--- DATA FOR THIS EXERCISE ---

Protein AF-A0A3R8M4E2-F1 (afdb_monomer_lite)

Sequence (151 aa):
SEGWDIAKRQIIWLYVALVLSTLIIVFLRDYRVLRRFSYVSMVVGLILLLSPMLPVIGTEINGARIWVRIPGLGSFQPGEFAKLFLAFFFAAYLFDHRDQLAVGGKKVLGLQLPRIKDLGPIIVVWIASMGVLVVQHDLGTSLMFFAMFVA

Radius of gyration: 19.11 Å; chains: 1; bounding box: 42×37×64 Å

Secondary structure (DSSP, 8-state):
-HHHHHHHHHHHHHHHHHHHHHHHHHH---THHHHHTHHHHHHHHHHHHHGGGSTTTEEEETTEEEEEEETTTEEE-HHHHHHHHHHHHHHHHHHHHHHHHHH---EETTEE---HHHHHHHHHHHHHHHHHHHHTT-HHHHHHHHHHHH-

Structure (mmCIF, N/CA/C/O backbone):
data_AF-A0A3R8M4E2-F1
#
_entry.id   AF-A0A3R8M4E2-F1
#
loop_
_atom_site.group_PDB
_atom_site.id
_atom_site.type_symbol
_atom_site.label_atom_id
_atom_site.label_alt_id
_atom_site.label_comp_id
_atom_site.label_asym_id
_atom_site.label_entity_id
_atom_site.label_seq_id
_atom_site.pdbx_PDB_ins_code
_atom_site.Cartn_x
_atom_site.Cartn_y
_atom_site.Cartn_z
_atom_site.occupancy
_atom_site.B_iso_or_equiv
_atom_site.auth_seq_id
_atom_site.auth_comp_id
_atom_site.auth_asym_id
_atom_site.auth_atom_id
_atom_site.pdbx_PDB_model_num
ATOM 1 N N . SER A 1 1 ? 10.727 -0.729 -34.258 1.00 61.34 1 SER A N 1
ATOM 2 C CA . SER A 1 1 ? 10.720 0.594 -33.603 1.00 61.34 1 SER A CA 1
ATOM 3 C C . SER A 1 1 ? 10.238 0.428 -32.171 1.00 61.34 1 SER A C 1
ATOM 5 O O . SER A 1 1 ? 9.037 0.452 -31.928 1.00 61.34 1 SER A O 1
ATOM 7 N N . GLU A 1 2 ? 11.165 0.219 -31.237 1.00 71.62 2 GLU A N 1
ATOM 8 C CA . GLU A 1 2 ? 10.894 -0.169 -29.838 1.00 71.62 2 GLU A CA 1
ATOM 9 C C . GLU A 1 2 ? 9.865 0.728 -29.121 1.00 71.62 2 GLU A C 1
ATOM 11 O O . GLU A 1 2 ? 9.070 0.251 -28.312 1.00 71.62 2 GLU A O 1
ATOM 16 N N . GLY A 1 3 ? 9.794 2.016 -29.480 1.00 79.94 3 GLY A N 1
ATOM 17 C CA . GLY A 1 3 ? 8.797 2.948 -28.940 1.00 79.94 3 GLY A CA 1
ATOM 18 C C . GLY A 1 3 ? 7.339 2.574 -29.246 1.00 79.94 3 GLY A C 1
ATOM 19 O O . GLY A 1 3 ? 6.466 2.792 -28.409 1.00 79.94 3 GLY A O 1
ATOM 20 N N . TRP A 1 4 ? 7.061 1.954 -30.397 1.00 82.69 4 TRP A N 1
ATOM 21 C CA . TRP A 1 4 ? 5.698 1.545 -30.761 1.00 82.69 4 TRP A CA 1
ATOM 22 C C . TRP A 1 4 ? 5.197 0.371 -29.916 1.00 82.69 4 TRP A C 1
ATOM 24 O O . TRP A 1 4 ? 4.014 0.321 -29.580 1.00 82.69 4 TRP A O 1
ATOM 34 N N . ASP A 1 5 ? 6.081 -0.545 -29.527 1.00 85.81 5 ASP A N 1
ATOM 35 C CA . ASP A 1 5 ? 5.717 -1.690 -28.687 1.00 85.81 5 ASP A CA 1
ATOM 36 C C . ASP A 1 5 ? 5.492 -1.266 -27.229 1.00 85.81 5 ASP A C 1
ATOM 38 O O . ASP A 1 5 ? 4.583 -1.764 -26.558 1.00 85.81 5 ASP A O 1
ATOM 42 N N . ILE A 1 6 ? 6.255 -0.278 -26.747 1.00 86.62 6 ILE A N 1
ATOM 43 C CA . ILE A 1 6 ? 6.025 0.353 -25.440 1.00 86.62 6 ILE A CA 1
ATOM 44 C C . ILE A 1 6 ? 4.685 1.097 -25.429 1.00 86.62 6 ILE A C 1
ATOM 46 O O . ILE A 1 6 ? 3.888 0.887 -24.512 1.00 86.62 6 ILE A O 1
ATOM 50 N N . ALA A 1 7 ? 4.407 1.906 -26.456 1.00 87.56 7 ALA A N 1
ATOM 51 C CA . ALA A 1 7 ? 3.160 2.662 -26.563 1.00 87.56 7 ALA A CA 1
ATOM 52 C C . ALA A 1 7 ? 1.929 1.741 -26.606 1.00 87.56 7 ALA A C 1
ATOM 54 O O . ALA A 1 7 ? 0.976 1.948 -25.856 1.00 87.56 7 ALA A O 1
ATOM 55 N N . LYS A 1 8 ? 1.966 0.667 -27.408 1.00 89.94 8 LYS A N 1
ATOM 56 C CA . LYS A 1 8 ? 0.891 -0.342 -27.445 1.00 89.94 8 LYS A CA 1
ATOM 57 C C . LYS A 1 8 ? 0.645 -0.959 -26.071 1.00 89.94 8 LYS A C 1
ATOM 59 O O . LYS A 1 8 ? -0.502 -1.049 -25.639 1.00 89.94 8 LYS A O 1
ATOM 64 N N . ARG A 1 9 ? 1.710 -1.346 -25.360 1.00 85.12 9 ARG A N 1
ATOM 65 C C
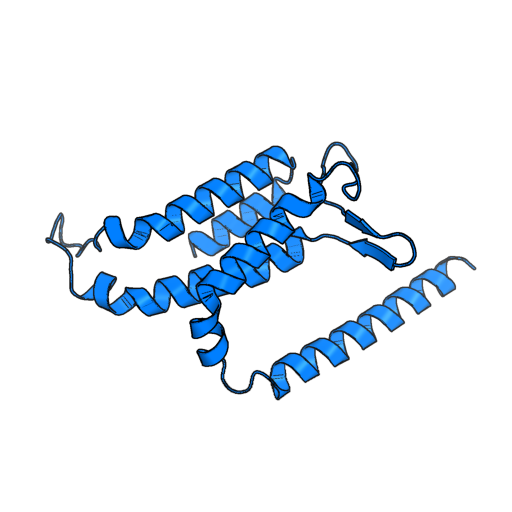A . ARG A 1 9 ? 1.596 -1.926 -24.015 1.00 85.12 9 ARG A CA 1
ATOM 66 C C . ARG A 1 9 ? 0.968 -0.942 -23.025 1.00 85.12 9 ARG A C 1
ATOM 68 O O . ARG A 1 9 ? 0.095 -1.341 -22.263 1.00 85.12 9 ARG A O 1
ATOM 75 N N . GLN A 1 10 ? 1.378 0.327 -23.046 1.00 87.06 10 GLN A N 1
ATOM 76 C CA . GLN A 1 10 ? 0.802 1.363 -22.180 1.00 87.06 10 GLN A CA 1
ATOM 77 C C . GLN A 1 10 ? -0.689 1.579 -22.454 1.00 87.06 10 GLN A C 1
ATOM 79 O O . GLN A 1 10 ? -1.475 1.638 -21.513 1.00 87.06 10 GLN A O 1
ATOM 84 N N . ILE A 1 11 ? -1.088 1.628 -23.728 1.00 92.81 11 ILE A N 1
ATOM 85 C CA . ILE A 1 11 ? -2.493 1.789 -24.119 1.00 92.81 11 ILE A CA 1
ATOM 86 C C . ILE A 1 11 ? -3.336 0.603 -23.631 1.00 92.81 11 ILE A C 1
ATOM 88 O O . ILE A 1 11 ? -4.414 0.812 -23.080 1.00 92.81 11 ILE A O 1
ATOM 92 N N . ILE A 1 12 ? -2.841 -0.634 -23.765 1.00 90.31 12 ILE A N 1
ATOM 93 C CA . ILE A 1 12 ? -3.538 -1.829 -23.260 1.00 90.31 12 ILE A CA 1
ATOM 94 C C . ILE A 1 12 ? -3.752 -1.732 -21.744 1.00 90.31 12 ILE A C 1
ATOM 96 O O . ILE A 1 12 ? -4.877 -1.903 -21.277 1.00 90.31 12 ILE A O 1
ATOM 100 N N . TRP A 1 13 ? -2.707 -1.412 -20.975 1.00 86.69 13 TRP A N 1
ATOM 101 C CA . TRP A 1 13 ? -2.825 -1.264 -19.520 1.00 86.69 13 TRP A CA 1
ATOM 102 C C . TRP A 1 13 ? -3.766 -0.131 -19.111 1.00 86.69 13 TRP A C 1
ATOM 104 O O . TRP A 1 13 ? -4.512 -0.284 -18.146 1.00 86.69 13 TRP A O 1
ATOM 114 N N . LEU A 1 14 ? -3.787 0.970 -19.864 1.00 91.38 14 LEU A N 1
ATOM 115 C CA . LEU A 1 14 ? -4.712 2.076 -19.634 1.00 91.38 14 LEU A CA 1
ATOM 116 C C . LEU A 1 14 ? -6.171 1.642 -19.836 1.00 91.38 14 LEU A C 1
ATOM 118 O O . LEU A 1 14 ? -7.011 1.918 -18.981 1.00 91.38 14 LEU A O 1
ATOM 122 N N . TYR A 1 15 ? -6.472 0.906 -20.909 1.00 93.50 15 TYR A N 1
ATOM 123 C CA . TYR A 1 15 ? -7.816 0.360 -21.122 1.00 93.50 15 TYR A CA 1
ATOM 124 C C . TYR A 1 15 ? -8.215 -0.636 -20.033 1.00 93.50 15 TYR A C 1
ATOM 126 O O . TYR A 1 15 ? -9.329 -0.557 -19.517 1.00 93.50 15 TYR A O 1
ATOM 134 N N . VAL A 1 16 ? -7.308 -1.534 -19.636 1.00 91.50 16 VAL A N 1
ATOM 135 C CA . VAL A 1 16 ? -7.551 -2.477 -18.533 1.00 91.50 16 VAL A CA 1
ATOM 136 C C . VAL A 1 16 ? -7.866 -1.724 -17.237 1.00 91.50 16 VAL A C 1
ATOM 138 O O . VAL A 1 16 ? -8.850 -2.046 -16.573 1.00 91.50 16 VAL A O 1
ATOM 141 N N . ALA A 1 17 ? -7.093 -0.688 -16.901 1.00 87.31 17 ALA A N 1
ATOM 142 C CA . ALA A 1 17 ? -7.321 0.123 -15.708 1.00 87.31 17 ALA A CA 1
ATOM 143 C C . ALA A 1 17 ? -8.676 0.853 -15.742 1.00 87.31 17 ALA A C 1
ATOM 145 O O . ALA A 1 17 ? -9.394 0.850 -14.742 1.00 87.31 17 ALA A O 1
ATOM 146 N N . LEU A 1 18 ? -9.062 1.425 -16.888 1.00 92.75 18 LEU A N 1
ATOM 147 C CA . LEU A 1 18 ? -10.352 2.105 -17.061 1.00 92.75 18 LEU A CA 1
ATOM 148 C C . LEU A 1 18 ? -11.539 1.151 -16.902 1.00 92.75 18 LEU A C 1
ATOM 150 O O . LEU A 1 18 ? -12.505 1.473 -16.205 1.00 92.75 18 LEU A O 1
ATOM 154 N N . VAL A 1 19 ? -11.460 -0.032 -17.516 1.00 93.50 19 VAL A N 1
ATOM 155 C CA . VAL A 1 19 ? -12.505 -1.055 -17.401 1.00 93.50 19 VAL A CA 1
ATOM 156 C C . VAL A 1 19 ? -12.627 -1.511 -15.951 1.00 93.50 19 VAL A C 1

---

* WHAT YOU ARE ASKED TO DO *
Give back exactly the lines of the listing above, starting with its first line and ending with the line that holds "ATOM 34 N N".

* WRITTEN ANSWER *
Protein AF-A0A3R8M4E2-F1 (afdb_monomer_lite)

Sequence (151 aa):
SEGWDIAKRQIIWLYVALVLSTLIIVFLRDYRVLRRFSYVSMVVGLILLLSPMLPVIGTEINGARIWVRIPGLGSFQPGEFAKLFLAFFFAAYLFDHRDQLAVGGKKVLGLQLPRIKDLGPIIVVWIASMGVLVVQHDLGTSLMFFAMFVA

Radius of gyration: 19.11 Å; chains: 1; bounding box: 42×37×64 Å

Secondary structure (DSSP, 8-state):
-HHHHHHHHHHHHHHHHHHHHHHHHHH---THHHHHTHHHHHHHHHHHHHGGGSTTTEEEETTEEEEEEETTTEEE-HHHHHHHHHHHHHHHHHHHHHHHHHH---EETTEE---HHHHHHHHHHHHHHHHHHHHTT-HHHHHHHHHHHH-

Structure (mmCIF, N/CA/C/O backbone):
data_AF-A0A3R8M4E2-F1
#
_entry.id   AF-A0A3R8M4E2-F1
#
loop_
_atom_site.group_PDB
_atom_site.id
_atom_site.type_symbol
_atom_site.label_atom_id
_atom_site.label_alt_id
_atom_site.label_comp_id
_atom_site.label_asym_id
_atom_site.label_entity_id
_atom_site.label_seq_id
_atom_site.pdbx_PDB_ins_code
_atom_site.Cartn_x
_atom_site.Cartn_y
_atom_site.Cartn_z
_atom_site.occupancy
_atom_site.B_iso_or_equiv
_atom_site.auth_seq_id
_atom_site.auth_comp_id
_atom_site.auth_asym_id
_atom_site.auth_atom_id
_atom_site.pdbx_PDB_model_num
ATOM 1 N N . SER A 1 1 ? 10.727 -0.729 -34.258 1.00 61.34 1 SER A N 1
ATOM 2 C CA . SER A 1 1 ? 10.720 0.594 -33.603 1.00 61.34 1 SER A CA 1
ATOM 3 C C . SER A 1 1 ? 10.238 0.428 -32.171 1.00 61.34 1 SER A C 1
ATOM 5 O O . SER A 1 1 ? 9.037 0.452 -31.928 1.00 61.34 1 SER A O 1
ATOM 7 N N . GLU A 1 2 ? 11.165 0.219 -31.237 1.00 71.62 2 GLU A N 1
ATOM 8 C CA . GLU A 1 2 ? 10.894 -0.169 -29.838 1.00 71.62 2 GLU A CA 1
ATOM 9 C C . GLU A 1 2 ? 9.865 0.728 -29.121 1.00 71.62 2 GLU A C 1
ATOM 11 O O . GLU A 1 2 ? 9.070 0.251 -28.312 1.00 71.62 2 GLU A O 1
ATOM 16 N N . GLY A 1 3 ? 9.794 2.016 -29.480 1.00 79.94 3 GLY A N 1
ATOM 17 C CA . GLY A 1 3 ? 8.797 2.948 -28.940 1.00 79.94 3 GLY A CA 1
ATOM 18 C C . GLY A 1 3 ? 7.339 2.574 -29.246 1.00 79.94 3 GLY A C 1
ATOM 19 O O . GLY A 1 3 ? 6.466 2.792 -28.409 1.00 79.94 3 GLY A O 1
ATOM 20 N N . TRP A 1 4 ? 7.061 1.954 -30.397 1.00 82.69 4 TRP A N 1
ATOM 21 C CA . TRP A 1 4 ? 5.698 1.545 -30.761 1.00 82.69 4 TRP A CA 1
ATOM 22 C C . TRP A 1 4 ? 5.197 0.371 -29.916 1.00 82.69 4 TRP A C 1
ATOM 24 O O . TRP A 1 4 ? 4.014 0.321 -29.580 1.00 82.69 4 TRP A O 1
ATOM 34 N N . ASP A 1 5 ? 6.081 -0.545 -29.527 1.00 85.81 5 ASP A N 1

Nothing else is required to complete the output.